> REQUIREMENT: The answer consists solely of the listing's lines from the first through the line containing "ATOM 10 C C", each reproduced exactly.

===== RECORDS SUPPLIED =====

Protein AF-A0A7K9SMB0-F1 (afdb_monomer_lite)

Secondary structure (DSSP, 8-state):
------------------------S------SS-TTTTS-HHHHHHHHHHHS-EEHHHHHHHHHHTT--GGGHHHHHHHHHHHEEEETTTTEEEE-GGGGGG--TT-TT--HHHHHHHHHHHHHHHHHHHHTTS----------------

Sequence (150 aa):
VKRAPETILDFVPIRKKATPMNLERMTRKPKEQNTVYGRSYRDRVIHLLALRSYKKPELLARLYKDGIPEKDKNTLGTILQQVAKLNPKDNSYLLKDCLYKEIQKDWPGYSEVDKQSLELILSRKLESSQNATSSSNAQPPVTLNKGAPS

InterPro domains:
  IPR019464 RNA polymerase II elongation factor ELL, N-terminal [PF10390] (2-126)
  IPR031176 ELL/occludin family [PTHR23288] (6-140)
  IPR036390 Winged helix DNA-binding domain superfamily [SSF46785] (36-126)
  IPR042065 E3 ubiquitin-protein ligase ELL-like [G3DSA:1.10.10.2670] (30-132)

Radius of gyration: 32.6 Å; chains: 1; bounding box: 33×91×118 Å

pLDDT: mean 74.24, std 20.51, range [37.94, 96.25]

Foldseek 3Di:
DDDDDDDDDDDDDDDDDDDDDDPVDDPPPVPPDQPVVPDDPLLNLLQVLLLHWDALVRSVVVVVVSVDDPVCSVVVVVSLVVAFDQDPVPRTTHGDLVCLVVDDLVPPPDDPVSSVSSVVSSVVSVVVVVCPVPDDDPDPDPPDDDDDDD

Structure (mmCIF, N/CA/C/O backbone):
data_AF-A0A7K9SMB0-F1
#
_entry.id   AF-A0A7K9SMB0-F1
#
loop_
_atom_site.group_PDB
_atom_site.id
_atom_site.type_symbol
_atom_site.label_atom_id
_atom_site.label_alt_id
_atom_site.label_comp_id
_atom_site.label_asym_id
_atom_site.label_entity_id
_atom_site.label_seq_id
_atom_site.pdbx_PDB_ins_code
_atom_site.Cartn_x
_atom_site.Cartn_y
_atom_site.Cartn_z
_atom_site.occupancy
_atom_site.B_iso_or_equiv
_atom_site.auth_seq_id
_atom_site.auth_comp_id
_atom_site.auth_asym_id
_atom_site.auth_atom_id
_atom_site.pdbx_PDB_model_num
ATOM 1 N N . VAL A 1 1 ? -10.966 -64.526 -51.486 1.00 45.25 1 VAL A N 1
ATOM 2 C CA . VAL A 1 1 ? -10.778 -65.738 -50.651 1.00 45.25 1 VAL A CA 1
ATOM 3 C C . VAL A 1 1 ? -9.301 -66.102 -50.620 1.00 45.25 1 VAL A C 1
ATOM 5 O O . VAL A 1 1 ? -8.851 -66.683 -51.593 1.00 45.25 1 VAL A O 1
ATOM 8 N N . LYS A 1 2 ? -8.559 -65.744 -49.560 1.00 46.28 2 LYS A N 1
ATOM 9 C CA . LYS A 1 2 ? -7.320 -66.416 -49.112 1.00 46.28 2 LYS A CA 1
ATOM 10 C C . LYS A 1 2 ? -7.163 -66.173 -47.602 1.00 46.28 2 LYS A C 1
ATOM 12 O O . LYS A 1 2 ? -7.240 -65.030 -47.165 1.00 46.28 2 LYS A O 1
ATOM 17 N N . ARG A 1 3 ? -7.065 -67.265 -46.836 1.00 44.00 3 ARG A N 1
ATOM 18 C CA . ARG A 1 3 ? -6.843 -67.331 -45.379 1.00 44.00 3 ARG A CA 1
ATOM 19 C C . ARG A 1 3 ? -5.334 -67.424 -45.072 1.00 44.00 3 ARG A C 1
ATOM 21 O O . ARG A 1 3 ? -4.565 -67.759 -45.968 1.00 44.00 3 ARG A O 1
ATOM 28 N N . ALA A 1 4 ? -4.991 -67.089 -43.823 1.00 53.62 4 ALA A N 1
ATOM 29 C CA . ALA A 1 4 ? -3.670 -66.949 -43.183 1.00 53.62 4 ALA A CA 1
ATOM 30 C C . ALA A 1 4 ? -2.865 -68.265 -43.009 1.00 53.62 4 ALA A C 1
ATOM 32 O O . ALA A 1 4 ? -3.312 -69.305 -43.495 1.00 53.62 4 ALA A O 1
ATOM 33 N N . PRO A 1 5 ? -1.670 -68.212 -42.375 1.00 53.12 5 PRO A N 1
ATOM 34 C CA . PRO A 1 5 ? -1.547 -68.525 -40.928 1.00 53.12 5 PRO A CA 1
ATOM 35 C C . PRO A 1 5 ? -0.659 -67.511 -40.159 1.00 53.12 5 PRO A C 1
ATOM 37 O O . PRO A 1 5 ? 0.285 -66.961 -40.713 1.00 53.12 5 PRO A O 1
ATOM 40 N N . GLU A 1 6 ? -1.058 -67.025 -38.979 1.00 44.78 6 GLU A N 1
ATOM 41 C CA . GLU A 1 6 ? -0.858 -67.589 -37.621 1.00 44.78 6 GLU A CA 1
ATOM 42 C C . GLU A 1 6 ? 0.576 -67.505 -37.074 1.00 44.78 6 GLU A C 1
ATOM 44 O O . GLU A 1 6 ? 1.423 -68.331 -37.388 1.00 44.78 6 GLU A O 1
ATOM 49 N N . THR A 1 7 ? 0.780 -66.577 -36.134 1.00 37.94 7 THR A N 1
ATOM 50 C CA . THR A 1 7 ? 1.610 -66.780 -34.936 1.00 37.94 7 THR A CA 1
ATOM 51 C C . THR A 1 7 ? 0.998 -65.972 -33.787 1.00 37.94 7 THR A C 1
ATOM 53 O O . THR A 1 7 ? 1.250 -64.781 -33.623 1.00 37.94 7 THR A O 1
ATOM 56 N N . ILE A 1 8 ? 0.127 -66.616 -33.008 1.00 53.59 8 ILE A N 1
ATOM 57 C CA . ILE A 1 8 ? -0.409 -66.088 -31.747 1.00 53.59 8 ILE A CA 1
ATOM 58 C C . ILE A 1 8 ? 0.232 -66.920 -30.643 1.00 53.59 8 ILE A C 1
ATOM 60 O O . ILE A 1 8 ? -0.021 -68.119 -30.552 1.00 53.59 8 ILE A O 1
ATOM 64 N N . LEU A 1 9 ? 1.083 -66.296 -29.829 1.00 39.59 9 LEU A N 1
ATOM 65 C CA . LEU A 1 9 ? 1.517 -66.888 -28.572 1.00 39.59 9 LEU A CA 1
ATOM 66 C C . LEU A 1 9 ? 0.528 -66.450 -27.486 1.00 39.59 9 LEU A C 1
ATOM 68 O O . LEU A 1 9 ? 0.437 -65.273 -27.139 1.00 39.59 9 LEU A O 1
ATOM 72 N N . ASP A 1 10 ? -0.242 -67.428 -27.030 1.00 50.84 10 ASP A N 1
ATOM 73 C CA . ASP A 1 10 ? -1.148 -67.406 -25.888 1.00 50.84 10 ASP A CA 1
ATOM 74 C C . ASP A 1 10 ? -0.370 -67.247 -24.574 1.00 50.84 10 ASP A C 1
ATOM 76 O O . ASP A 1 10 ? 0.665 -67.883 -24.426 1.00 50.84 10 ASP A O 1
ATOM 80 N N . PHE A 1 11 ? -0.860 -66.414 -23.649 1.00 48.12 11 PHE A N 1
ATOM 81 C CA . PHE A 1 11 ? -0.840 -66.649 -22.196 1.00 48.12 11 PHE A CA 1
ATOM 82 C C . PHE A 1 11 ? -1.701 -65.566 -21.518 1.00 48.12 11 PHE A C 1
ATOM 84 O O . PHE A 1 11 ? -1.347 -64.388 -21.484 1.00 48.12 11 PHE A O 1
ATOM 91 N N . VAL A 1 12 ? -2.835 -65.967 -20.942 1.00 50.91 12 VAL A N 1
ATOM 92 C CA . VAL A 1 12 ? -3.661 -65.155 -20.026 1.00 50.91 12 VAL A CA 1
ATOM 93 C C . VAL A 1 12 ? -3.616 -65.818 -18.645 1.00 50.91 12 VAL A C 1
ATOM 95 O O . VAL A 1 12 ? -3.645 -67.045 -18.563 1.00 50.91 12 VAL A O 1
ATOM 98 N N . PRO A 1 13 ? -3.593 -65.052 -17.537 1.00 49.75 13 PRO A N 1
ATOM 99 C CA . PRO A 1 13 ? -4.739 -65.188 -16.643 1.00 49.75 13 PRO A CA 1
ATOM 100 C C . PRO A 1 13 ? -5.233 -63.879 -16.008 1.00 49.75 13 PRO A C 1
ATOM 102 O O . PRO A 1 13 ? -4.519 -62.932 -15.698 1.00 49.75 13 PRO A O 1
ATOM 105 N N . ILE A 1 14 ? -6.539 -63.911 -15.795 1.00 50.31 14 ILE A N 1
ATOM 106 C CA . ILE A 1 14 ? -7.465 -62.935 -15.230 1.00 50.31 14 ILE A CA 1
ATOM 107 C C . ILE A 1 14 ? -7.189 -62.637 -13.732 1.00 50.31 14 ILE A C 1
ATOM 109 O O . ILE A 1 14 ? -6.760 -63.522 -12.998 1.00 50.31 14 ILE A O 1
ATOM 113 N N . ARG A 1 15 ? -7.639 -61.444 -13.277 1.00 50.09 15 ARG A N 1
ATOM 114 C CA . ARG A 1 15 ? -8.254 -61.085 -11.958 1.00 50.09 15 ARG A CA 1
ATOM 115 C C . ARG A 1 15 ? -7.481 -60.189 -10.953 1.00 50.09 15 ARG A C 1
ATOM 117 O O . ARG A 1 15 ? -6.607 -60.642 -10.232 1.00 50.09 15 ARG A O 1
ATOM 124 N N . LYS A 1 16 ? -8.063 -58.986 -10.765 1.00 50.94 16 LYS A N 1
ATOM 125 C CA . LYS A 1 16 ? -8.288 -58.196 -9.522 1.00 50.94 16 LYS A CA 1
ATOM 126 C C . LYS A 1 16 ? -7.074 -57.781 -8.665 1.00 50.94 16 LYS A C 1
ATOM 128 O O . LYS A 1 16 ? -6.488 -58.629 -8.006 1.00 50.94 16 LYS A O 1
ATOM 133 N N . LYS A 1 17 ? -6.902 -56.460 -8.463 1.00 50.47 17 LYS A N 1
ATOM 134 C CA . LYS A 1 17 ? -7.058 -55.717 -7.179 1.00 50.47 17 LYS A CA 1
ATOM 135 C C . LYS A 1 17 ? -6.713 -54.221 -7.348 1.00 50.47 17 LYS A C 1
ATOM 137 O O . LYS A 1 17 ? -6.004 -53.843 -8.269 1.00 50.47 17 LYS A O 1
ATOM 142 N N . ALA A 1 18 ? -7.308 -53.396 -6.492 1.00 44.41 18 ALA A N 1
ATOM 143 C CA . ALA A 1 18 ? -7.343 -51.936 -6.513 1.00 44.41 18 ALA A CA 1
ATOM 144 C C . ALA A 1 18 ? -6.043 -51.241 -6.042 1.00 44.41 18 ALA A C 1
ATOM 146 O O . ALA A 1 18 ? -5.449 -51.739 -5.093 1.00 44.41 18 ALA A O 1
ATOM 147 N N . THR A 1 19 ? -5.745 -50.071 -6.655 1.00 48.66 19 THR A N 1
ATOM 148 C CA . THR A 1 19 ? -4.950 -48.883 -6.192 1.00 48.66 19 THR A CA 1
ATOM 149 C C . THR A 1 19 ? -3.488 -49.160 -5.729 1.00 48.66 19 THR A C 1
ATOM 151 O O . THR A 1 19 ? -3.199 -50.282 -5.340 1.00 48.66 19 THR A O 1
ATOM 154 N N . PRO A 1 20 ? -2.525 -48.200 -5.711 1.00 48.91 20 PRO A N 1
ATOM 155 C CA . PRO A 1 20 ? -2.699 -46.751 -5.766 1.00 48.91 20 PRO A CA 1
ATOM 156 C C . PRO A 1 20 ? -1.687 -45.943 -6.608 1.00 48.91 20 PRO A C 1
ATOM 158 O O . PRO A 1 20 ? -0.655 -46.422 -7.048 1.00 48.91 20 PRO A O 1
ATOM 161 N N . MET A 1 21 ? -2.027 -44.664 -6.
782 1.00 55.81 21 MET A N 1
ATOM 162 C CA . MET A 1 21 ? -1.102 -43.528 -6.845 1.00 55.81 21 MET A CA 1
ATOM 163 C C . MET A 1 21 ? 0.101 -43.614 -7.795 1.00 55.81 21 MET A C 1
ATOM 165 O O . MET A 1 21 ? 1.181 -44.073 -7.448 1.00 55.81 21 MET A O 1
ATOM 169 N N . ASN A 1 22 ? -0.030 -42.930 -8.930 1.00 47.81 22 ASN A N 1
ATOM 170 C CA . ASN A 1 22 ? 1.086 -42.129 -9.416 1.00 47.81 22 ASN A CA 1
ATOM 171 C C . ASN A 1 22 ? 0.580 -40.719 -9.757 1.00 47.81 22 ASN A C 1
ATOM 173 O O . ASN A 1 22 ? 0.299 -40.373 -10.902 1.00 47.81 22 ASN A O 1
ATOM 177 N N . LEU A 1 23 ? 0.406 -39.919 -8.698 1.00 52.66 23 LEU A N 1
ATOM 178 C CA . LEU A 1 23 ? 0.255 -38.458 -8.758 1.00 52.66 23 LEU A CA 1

=====

> THE COMPLETED TASK:
Protein AF-A0A7K9SMB0-F1 (afdb_monomer_lite)

Secondary structure (DSSP, 8-state):
------------------------S------SS-TTTTS-HHHHHHHHHHHS-EEHHHHHHHHHHTT--GGGHHHHHHHHHHHEEEETTTTEEEE-GGGGGG--TT-TT--HHHHHHHHHHHHHHHHHHHHTTS----------------

Sequence (150 aa):
VKRAPETILDFVPIRKKATPMNLERMTRKPKEQNTVYGRSYRDRVIHLLALRSYKKPELLARLYKDGIPEKDKNTLGTILQQVAKLNPKDNSYLLKDCLYKEIQKDWPGYSEVDKQSLELILSRKLESSQNATSSSNAQPPVTLNKGAPS

InterPro domains:
  IPR019464 RNA polymerase II elongation factor ELL, N-terminal [PF10390] (2-126)
  IPR031176 ELL/occludin family [PTHR23288] (6-140)
  IPR036390 Winged helix DNA-binding domain superfamily [SSF46785] (36-126)
  IPR042065 E3 ubiquitin-protein ligase ELL-like [G3DSA:1.10.10.2670] (30-132)

Radius of gyration: 32.6 Å; chains: 1; bounding box: 33×91×118 Å

pLDDT: mean 74.24, std 20.51, range [37.94, 96.25]

Foldseek 3Di:
DDDDDDDDDDDDDDDDDDDDDDPVDDPPPVPPDQPVVPDDPLLNLLQVLLLHWDALVRSVVVVVVSVDDPVCSVVVVVSLVVAFDQDPVPRTTHGDLVCLVVDDLVPPPDDPVSSVSSVVSSVVSVVVVVCPVPDDDPDPDPPDDDDDDD

Structure (mmCIF, N/CA/C/O backbone):
data_AF-A0A7K9SMB0-F1
#
_entry.id   AF-A0A7K9SMB0-F1
#
loop_
_atom_site.group_PDB
_atom_site.id
_atom_site.type_symbol
_atom_site.label_atom_id
_atom_site.label_alt_id
_atom_site.label_comp_id
_atom_site.label_asym_id
_atom_site.label_entity_id
_atom_site.label_seq_id
_atom_site.pdbx_PDB_ins_code
_atom_site.Cartn_x
_atom_site.Cartn_y
_atom_site.Cartn_z
_atom_site.occupancy
_atom_site.B_iso_or_equiv
_atom_site.auth_seq_id
_atom_site.auth_comp_id
_atom_site.auth_asym_id
_atom_site.auth_atom_id
_atom_site.pdbx_PDB_model_num
ATOM 1 N N . VAL A 1 1 ? -10.966 -64.526 -51.486 1.00 45.25 1 VAL A N 1
ATOM 2 C CA . VAL A 1 1 ? -10.778 -65.738 -50.651 1.00 45.25 1 VAL A CA 1
ATOM 3 C C . VAL A 1 1 ? -9.301 -66.102 -50.620 1.00 45.25 1 VAL A C 1
ATOM 5 O O . VAL A 1 1 ? -8.851 -66.683 -51.593 1.00 45.25 1 VAL A O 1
ATOM 8 N N . LYS A 1 2 ? -8.559 -65.744 -49.560 1.00 46.28 2 LYS A N 1
ATOM 9 C CA . LYS A 1 2 ? -7.320 -66.416 -49.112 1.00 46.28 2 LYS A CA 1
ATOM 10 C C . LYS A 1 2 ? -7.163 -66.173 -47.602 1.00 46.28 2 LYS A C 1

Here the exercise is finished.